— Work request —
From the first line of the records through the line containing "ATOM 18 C CA", retype every line exactly and nothing else.
^^^^^^^^^^^^^^^^
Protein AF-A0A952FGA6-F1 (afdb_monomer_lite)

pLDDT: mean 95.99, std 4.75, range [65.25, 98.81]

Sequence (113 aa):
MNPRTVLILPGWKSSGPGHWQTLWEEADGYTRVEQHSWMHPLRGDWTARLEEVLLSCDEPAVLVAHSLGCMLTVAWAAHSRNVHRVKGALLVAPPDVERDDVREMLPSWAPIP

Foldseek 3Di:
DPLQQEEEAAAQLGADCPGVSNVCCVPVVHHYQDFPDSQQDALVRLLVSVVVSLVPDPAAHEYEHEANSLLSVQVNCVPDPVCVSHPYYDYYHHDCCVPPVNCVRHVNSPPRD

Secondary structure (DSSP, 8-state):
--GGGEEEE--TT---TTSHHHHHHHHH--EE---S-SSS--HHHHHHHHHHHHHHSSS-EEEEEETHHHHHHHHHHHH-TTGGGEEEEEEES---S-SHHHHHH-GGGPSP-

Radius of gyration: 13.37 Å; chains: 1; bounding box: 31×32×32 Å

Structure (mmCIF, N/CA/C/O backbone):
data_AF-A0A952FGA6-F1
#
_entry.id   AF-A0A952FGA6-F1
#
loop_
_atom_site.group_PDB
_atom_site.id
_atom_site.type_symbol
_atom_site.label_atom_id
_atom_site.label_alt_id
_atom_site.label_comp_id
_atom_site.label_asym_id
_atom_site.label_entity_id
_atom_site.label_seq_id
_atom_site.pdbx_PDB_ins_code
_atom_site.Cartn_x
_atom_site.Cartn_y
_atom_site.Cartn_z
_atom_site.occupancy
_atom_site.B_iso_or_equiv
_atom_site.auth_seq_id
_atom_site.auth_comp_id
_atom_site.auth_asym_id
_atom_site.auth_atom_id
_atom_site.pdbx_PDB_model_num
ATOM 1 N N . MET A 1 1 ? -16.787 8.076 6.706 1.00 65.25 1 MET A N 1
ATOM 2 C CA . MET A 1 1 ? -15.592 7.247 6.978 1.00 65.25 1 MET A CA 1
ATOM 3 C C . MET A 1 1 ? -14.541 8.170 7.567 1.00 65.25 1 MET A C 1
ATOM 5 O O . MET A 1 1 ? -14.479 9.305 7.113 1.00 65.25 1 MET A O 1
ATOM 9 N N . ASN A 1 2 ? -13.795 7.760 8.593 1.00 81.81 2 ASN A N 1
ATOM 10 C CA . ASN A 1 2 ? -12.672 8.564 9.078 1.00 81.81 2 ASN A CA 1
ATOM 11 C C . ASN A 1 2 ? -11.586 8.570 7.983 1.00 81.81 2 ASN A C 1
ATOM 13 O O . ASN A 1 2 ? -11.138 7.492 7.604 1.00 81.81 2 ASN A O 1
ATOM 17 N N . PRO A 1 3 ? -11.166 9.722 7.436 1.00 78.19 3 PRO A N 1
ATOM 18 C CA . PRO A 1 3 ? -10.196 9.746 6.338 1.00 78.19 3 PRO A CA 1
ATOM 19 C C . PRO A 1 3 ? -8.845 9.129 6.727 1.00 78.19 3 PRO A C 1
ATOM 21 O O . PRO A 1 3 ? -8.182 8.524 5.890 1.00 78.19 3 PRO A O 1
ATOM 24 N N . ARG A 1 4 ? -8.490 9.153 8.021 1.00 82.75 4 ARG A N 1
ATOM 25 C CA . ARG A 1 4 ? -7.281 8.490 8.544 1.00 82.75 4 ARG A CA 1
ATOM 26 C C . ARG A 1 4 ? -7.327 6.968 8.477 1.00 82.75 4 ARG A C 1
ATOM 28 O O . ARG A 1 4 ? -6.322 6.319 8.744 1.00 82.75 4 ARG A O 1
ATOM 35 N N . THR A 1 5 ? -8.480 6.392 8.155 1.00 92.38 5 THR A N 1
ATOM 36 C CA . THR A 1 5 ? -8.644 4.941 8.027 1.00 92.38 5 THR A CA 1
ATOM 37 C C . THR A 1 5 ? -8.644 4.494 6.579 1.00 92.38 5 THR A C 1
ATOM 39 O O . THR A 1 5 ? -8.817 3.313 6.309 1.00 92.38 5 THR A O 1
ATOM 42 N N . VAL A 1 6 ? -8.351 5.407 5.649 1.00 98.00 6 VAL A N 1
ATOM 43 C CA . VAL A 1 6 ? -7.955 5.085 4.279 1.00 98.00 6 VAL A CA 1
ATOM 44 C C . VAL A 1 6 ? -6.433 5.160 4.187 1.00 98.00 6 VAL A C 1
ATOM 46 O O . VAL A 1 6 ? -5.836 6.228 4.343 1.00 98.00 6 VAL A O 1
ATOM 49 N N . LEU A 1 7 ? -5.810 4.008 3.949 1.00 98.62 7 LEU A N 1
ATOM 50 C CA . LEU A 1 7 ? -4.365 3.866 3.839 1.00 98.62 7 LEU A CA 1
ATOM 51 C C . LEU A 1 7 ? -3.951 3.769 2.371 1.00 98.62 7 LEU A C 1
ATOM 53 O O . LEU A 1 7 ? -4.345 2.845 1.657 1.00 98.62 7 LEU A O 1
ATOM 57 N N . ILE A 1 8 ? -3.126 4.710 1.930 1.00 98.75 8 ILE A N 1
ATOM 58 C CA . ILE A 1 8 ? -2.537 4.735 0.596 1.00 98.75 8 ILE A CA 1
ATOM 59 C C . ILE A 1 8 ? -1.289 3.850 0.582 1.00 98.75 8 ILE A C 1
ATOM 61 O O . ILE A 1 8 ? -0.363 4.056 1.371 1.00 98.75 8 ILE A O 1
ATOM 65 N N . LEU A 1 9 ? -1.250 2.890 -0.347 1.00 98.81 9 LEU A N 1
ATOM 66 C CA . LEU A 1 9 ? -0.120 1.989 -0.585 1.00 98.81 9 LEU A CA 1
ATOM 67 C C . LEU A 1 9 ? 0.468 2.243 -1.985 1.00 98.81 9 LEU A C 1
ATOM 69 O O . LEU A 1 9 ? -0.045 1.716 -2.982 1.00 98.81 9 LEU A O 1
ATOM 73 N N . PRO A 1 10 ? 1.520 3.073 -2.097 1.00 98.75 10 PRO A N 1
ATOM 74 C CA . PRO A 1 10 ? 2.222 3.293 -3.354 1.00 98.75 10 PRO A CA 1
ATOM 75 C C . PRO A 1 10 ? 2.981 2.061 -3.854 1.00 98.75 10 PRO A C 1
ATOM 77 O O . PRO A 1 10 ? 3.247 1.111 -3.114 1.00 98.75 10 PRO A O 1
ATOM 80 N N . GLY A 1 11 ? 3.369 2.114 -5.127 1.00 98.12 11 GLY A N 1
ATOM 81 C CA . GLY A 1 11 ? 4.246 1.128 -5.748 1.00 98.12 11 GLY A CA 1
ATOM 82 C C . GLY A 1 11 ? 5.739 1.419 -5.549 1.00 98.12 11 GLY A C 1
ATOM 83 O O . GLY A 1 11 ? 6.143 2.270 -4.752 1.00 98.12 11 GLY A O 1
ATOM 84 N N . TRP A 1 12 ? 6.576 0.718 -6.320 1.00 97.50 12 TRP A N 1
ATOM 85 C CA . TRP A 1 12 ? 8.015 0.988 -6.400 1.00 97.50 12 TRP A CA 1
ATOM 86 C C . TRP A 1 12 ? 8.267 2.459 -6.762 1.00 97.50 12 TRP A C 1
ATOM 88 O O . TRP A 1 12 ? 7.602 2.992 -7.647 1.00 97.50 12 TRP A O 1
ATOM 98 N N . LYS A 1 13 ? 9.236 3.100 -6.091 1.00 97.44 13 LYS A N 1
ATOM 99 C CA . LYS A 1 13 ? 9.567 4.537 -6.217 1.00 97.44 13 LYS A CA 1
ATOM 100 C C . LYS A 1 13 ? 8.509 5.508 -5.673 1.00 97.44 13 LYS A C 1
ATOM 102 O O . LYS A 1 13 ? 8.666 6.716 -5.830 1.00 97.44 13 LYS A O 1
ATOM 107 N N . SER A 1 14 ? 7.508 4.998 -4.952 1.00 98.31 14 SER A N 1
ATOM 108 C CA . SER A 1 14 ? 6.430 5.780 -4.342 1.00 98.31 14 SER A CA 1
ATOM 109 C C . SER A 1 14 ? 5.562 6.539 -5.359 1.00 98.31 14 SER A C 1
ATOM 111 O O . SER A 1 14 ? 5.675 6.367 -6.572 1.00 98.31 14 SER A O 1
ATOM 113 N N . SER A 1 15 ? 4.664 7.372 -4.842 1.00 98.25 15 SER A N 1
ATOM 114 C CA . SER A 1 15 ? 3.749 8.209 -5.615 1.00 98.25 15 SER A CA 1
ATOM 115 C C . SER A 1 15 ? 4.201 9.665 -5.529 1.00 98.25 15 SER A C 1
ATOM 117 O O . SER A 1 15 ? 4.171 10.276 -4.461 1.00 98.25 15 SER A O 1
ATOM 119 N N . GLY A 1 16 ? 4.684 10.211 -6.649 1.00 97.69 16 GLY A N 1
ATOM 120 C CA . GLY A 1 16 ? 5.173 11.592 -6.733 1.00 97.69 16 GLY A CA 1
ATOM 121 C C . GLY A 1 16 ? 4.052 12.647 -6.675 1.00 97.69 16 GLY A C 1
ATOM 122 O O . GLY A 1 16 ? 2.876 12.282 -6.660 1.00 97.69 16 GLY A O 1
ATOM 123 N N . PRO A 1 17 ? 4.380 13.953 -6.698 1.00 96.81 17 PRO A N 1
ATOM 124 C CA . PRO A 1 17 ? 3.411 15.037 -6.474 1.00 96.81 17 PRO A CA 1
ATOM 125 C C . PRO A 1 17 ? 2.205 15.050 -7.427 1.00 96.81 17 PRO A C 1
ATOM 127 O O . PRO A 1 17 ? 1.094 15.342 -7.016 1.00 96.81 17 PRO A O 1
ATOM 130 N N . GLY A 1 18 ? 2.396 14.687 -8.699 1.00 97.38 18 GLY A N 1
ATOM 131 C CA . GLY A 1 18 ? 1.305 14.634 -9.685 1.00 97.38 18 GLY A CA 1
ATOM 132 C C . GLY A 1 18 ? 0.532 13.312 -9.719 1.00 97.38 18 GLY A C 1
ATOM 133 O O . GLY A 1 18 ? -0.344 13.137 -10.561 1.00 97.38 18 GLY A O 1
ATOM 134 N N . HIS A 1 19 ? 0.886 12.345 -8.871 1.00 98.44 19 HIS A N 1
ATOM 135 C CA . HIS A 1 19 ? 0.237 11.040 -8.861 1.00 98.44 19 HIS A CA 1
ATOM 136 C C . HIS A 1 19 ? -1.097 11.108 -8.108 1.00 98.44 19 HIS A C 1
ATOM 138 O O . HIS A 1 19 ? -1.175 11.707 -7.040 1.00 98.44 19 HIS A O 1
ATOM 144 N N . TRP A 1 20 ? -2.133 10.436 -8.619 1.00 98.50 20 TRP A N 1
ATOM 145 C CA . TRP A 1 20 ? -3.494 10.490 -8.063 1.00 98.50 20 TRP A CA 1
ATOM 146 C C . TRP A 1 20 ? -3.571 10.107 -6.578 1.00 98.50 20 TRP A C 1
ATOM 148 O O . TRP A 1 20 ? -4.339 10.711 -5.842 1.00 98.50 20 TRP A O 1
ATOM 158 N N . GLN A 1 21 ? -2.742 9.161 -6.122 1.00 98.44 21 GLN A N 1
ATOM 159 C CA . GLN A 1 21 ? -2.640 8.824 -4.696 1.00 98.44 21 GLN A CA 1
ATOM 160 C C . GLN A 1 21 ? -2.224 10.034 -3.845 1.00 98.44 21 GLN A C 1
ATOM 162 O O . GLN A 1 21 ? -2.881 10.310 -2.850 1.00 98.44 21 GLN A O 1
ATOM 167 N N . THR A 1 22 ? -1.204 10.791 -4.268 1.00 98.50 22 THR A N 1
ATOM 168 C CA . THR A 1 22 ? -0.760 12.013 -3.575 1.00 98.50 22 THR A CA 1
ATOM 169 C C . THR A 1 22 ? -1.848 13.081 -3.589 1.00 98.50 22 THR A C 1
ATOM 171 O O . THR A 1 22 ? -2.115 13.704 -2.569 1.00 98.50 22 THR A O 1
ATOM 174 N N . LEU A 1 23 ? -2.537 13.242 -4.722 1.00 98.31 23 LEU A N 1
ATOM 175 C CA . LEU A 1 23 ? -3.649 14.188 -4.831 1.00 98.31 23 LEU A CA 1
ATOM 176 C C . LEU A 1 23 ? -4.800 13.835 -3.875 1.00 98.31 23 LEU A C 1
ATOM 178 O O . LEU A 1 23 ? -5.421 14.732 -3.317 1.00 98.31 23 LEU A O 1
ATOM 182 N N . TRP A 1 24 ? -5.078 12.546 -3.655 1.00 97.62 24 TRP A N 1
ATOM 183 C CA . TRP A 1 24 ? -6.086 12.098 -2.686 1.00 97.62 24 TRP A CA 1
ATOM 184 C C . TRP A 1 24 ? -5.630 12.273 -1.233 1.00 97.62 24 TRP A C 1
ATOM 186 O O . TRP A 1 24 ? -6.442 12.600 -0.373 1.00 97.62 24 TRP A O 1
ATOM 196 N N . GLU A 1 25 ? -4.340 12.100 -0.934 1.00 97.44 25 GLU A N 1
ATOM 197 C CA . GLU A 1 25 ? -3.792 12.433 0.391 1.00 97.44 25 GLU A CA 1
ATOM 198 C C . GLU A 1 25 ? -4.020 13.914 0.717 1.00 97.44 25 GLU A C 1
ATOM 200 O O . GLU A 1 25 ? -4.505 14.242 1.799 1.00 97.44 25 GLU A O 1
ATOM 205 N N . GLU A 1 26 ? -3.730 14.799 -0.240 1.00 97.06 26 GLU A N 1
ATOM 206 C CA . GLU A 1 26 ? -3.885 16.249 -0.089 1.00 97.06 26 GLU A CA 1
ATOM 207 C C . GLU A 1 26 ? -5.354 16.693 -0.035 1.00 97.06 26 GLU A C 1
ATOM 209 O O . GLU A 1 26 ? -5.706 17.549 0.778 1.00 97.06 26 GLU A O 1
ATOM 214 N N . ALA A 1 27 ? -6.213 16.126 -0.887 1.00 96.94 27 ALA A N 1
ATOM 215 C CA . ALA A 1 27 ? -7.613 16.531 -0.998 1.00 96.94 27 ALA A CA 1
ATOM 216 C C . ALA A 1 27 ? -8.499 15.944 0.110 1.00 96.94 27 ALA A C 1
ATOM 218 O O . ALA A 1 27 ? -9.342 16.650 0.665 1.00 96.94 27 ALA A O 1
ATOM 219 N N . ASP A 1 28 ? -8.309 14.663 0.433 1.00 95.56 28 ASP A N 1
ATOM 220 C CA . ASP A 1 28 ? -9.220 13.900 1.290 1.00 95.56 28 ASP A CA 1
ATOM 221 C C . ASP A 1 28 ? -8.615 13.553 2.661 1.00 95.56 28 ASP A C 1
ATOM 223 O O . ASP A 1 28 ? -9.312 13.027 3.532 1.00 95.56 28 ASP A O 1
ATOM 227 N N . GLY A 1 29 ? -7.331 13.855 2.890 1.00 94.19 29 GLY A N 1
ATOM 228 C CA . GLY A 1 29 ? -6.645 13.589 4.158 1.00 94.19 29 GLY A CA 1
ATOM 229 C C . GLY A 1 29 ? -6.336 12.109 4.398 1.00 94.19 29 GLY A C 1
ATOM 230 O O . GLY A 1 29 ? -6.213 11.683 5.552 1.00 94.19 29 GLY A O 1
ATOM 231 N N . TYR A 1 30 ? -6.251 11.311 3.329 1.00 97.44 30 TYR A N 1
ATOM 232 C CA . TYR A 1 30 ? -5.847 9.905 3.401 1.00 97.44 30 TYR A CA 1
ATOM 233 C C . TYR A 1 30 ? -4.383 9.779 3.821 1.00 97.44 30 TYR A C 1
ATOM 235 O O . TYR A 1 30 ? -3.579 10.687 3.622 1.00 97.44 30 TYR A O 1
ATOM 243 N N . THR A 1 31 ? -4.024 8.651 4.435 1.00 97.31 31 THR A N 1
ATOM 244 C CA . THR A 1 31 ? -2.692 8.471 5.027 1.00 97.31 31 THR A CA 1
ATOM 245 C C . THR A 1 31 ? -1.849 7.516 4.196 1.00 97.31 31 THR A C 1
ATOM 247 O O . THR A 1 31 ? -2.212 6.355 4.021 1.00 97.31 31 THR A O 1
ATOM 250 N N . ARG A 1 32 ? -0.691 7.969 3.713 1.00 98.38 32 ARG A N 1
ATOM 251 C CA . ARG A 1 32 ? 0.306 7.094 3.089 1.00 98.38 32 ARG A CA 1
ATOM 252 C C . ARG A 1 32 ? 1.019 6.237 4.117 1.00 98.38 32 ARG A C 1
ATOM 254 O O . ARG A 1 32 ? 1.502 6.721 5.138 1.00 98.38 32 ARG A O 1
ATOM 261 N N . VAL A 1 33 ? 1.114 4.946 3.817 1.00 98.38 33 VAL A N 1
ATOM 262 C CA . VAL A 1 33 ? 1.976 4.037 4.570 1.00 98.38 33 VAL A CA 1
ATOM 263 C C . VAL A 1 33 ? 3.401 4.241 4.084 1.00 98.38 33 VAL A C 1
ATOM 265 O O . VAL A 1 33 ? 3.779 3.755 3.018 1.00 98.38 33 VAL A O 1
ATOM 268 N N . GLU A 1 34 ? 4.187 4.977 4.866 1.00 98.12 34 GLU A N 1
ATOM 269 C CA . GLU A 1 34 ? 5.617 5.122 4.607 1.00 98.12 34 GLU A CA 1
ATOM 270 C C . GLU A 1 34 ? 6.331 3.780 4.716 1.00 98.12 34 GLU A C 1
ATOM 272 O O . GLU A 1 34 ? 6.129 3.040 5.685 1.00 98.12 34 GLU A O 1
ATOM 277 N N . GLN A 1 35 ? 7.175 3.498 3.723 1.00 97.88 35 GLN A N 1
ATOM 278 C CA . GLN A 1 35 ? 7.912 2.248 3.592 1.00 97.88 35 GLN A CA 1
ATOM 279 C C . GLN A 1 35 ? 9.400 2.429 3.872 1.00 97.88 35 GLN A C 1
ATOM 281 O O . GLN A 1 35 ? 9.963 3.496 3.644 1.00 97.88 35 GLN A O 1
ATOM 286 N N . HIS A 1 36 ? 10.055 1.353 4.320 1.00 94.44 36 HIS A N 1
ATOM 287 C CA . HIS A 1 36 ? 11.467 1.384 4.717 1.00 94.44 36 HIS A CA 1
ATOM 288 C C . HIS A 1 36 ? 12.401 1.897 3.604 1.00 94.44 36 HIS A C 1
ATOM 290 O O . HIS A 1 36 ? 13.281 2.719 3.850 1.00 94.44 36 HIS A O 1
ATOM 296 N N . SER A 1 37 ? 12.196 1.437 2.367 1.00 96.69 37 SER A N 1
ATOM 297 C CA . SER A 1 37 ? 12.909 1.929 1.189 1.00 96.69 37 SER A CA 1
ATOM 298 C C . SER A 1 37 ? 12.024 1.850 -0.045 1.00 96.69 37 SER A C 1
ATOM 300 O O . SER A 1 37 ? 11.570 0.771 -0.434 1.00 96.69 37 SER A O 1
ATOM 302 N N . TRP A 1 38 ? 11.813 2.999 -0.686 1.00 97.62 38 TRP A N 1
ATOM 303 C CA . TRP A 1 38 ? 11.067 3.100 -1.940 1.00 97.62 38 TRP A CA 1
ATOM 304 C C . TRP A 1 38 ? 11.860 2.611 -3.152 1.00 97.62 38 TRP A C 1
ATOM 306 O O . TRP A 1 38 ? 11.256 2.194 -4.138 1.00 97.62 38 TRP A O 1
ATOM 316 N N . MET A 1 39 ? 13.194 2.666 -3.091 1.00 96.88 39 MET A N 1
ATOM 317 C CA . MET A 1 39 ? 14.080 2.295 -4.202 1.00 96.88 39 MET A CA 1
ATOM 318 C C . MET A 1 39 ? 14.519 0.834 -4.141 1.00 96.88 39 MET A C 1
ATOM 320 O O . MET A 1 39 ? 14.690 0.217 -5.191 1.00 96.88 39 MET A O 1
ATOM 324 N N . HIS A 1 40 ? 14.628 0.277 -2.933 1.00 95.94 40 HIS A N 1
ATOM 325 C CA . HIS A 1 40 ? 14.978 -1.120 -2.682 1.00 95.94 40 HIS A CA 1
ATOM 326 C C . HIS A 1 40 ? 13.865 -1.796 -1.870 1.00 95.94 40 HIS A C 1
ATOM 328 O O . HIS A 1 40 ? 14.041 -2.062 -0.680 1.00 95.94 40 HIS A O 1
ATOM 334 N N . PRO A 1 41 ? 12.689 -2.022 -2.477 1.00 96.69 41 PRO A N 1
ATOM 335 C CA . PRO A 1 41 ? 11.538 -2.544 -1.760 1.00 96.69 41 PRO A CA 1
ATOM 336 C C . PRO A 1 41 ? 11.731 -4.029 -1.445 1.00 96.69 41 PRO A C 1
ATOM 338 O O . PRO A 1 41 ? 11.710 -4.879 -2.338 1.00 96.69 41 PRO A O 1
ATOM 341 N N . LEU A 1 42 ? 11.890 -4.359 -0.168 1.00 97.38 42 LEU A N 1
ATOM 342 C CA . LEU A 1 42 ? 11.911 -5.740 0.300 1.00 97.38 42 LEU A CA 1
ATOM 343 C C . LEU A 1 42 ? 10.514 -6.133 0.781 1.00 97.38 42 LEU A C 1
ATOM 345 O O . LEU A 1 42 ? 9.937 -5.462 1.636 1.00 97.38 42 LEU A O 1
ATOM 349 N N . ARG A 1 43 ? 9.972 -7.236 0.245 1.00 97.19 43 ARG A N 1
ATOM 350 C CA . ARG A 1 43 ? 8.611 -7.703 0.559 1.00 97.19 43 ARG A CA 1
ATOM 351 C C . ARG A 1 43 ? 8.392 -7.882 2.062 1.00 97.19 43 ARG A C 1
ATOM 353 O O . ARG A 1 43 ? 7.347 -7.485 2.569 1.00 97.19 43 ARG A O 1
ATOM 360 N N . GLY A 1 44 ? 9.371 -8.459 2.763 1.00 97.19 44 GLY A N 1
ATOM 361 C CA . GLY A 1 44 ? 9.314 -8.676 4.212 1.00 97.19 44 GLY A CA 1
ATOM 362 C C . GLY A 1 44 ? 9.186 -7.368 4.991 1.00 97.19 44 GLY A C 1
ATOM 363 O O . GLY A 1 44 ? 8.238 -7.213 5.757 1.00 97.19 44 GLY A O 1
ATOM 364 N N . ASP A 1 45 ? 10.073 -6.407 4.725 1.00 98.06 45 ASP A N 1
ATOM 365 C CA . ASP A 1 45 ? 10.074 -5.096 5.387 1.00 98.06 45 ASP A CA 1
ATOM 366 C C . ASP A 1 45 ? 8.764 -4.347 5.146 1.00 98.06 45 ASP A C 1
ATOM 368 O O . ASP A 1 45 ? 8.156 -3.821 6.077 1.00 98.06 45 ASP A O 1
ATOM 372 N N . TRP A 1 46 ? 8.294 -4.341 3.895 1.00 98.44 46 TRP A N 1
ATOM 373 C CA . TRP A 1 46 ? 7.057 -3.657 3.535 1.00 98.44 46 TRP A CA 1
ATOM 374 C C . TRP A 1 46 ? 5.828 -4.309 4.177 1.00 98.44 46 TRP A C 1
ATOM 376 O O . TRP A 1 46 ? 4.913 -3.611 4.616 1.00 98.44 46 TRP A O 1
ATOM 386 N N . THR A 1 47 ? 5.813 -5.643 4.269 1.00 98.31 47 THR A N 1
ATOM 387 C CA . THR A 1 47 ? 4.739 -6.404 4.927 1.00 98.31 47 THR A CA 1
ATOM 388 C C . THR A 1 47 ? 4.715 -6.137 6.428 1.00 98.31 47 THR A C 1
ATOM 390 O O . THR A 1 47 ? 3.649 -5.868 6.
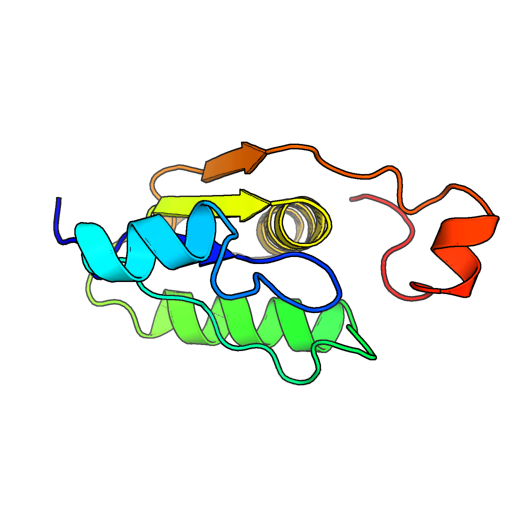980 1.00 98.31 47 THR A O 1
ATOM 393 N N . ALA A 1 48 ? 5.878 -6.159 7.085 1.00 98.31 48 ALA A N 1
ATOM 394 C CA . ALA A 1 48 ? 5.998 -5.849 8.507 1.00 98.31 48 ALA A CA 1
ATOM 395 C C . ALA A 1 48 ? 5.544 -4.414 8.808 1.00 98.31 48 ALA A C 1
ATOM 397 O O . ALA A 1 48 ? 4.830 -4.179 9.782 1.00 98.31 48 ALA A O 1
ATOM 398 N N . ARG A 1 49 ? 5.893 -3.463 7.935 1.00 98.62 49 ARG A N 1
ATOM 399 C CA . ARG A 1 49 ? 5.480 -2.069 8.078 1.00 98.62 49 ARG A CA 1
ATOM 400 C C . ARG A 1 49 ? 3.973 -1.876 7.910 1.00 98.62 49 ARG A C 1
ATOM 402 O O . ARG A 1 49 ? 3.365 -1.147 8.690 1.00 98.62 49 ARG A O 1
ATOM 409 N N . LEU A 1 50 ? 3.358 -2.534 6.925 1.00 98.56 50 LEU A N 1
ATOM 410 C CA . LEU A 1 50 ? 1.903 -2.502 6.754 1.00 98.56 50 LEU A CA 1
ATOM 411 C C . LEU A 1 50 ? 1.182 -3.081 7.982 1.00 98.56 50 LEU A C 1
ATOM 413 O O . LEU A 1 50 ? 0.223 -2.482 8.464 1.00 98.56 50 LEU A O 1
ATOM 417 N N . GLU A 1 51 ? 1.665 -4.211 8.501 1.00 98.50 51 GLU A N 1
ATOM 418 C CA . GLU A 1 51 ? 1.138 -4.852 9.709 1.00 98.50 51 GLU A CA 1
ATOM 419 C C . GLU A 1 51 ? 1.198 -3.912 10.923 1.00 98.50 51 GLU A C 1
ATOM 421 O O . GLU A 1 51 ? 0.188 -3.706 11.593 1.00 98.50 51 GLU A O 1
ATOM 426 N N . GLU A 1 52 ? 2.350 -3.283 11.170 1.00 98.38 52 GLU A N 1
ATOM 427 C CA . GLU A 1 52 ? 2.533 -2.313 12.256 1.00 98.38 52 GLU A CA 1
ATOM 428 C C . GLU A 1 52 ? 1.531 -1.153 12.156 1.00 98.38 52 GLU A C 1
ATOM 430 O O . GLU A 1 52 ? 0.854 -0.822 13.134 1.00 98.38 52 GLU A O 1
ATOM 435 N N . VAL A 1 53 ? 1.387 -0.562 10.964 1.00 98.06 53 VAL A N 1
ATOM 436 C CA . VAL A 1 53 ? 0.458 0.555 10.754 1.00 98.06 53 VAL A CA 1
ATOM 437 C C . VAL A 1 53 ? -0.987 0.112 10.981 1.00 98.06 53 VAL A C 1
ATOM 439 O O . VAL A 1 53 ? -1.711 0.772 11.726 1.00 98.06 53 VAL A O 1
ATOM 442 N N . LEU A 1 54 ? -1.407 -1.027 10.427 1.00 97.94 54 LEU A N 1
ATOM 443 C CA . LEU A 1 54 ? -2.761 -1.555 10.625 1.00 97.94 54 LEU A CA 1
^^^^^^^^^^^^^^^^
— Output for this task —
Protein AF-A0A952FGA6-F1 (afdb_monomer_lite)

pLDDT: mean 95.99, std 4.75, range [65.25, 98.81]

Sequence (113 aa):
MNPRTVLILPGWKSSGPGHWQTLWEEADGYTRVEQHSWMHPLRGDWTARLEEVLLSCDEPAVLVAHSLGCMLTVAWAAHSRNVHRVKGALLVAPPDVERDDVREMLPSWAPIP

Foldseek 3Di:
DPLQQEEEAAAQLGADCPGVSNVCCVPVVHHYQDFPDSQQDALVRLLVSVVVSLVPDPAAHEYEHEANSLLSVQVNCVPDPVCVSHPYYDYYHHDCCVPPVNCVRHVNSPPRD

Secondary structure (DSSP, 8-state):
--GGGEEEE--TT---TTSHHHHHHHHH--EE---S-SSS--HHHHHHHHHHHHHHSSS-EEEEEETHHHHHHHHHHHH-TTGGGEEEEEEES---S-SHHHHHH-GGGPSP-

Radius of gyration: 13.37 Å; chains: 1; bounding box: 31×32×32 Å

Structure (mmCIF, N/CA/C/O backbone):
data_AF-A0A952FGA6-F1
#
_entry.id   AF-A0A952FGA6-F1
#
loop_
_atom_site.group_PDB
_atom_site.id
_atom_site.type_symbol
_atom_site.label_atom_id
_atom_site.label_alt_id
_atom_site.label_comp_id
_atom_site.label_asym_id
_atom_site.label_entity_id
_atom_site.label_seq_id
_atom_site.pdbx_PDB_ins_code
_atom_site.Cartn_x
_atom_site.Cartn_y
_atom_site.Cartn_z
_atom_site.occupancy
_atom_site.B_iso_or_equiv
_atom_site.auth_seq_id
_atom_site.auth_comp_id
_atom_site.auth_asym_id
_atom_site.auth_atom_id
_atom_site.pdbx_PDB_model_num
ATOM 1 N N . MET A 1 1 ? -16.787 8.076 6.706 1.00 65.25 1 MET A N 1
ATOM 2 C CA . MET A 1 1 ? -15.592 7.247 6.978 1.00 65.25 1 MET A CA 1
ATOM 3 C C . MET A 1 1 ? -14.541 8.170 7.567 1.00 65.25 1 MET A C 1
ATOM 5 O O . MET A 1 1 ? -14.479 9.305 7.113 1.00 65.25 1 MET A O 1
ATOM 9 N N . ASN A 1 2 ? -13.795 7.760 8.593 1.00 81.81 2 ASN A N 1
ATOM 10 C CA . ASN A 1 2 ? -12.672 8.564 9.078 1.00 81.81 2 ASN A CA 1
ATOM 11 C C . ASN A 1 2 ? -11.586 8.570 7.983 1.00 81.81 2 ASN A C 1
ATOM 13 O O . ASN A 1 2 ? -11.138 7.492 7.604 1.00 81.81 2 ASN A O 1
ATOM 17 N N . PRO A 1 3 ? -11.166 9.722 7.436 1.00 78.19 3 PRO A N 1
ATOM 18 C CA . PRO A 1 3 ? -10.196 9.746 6.338 1.00 78.19 3 PRO A CA 1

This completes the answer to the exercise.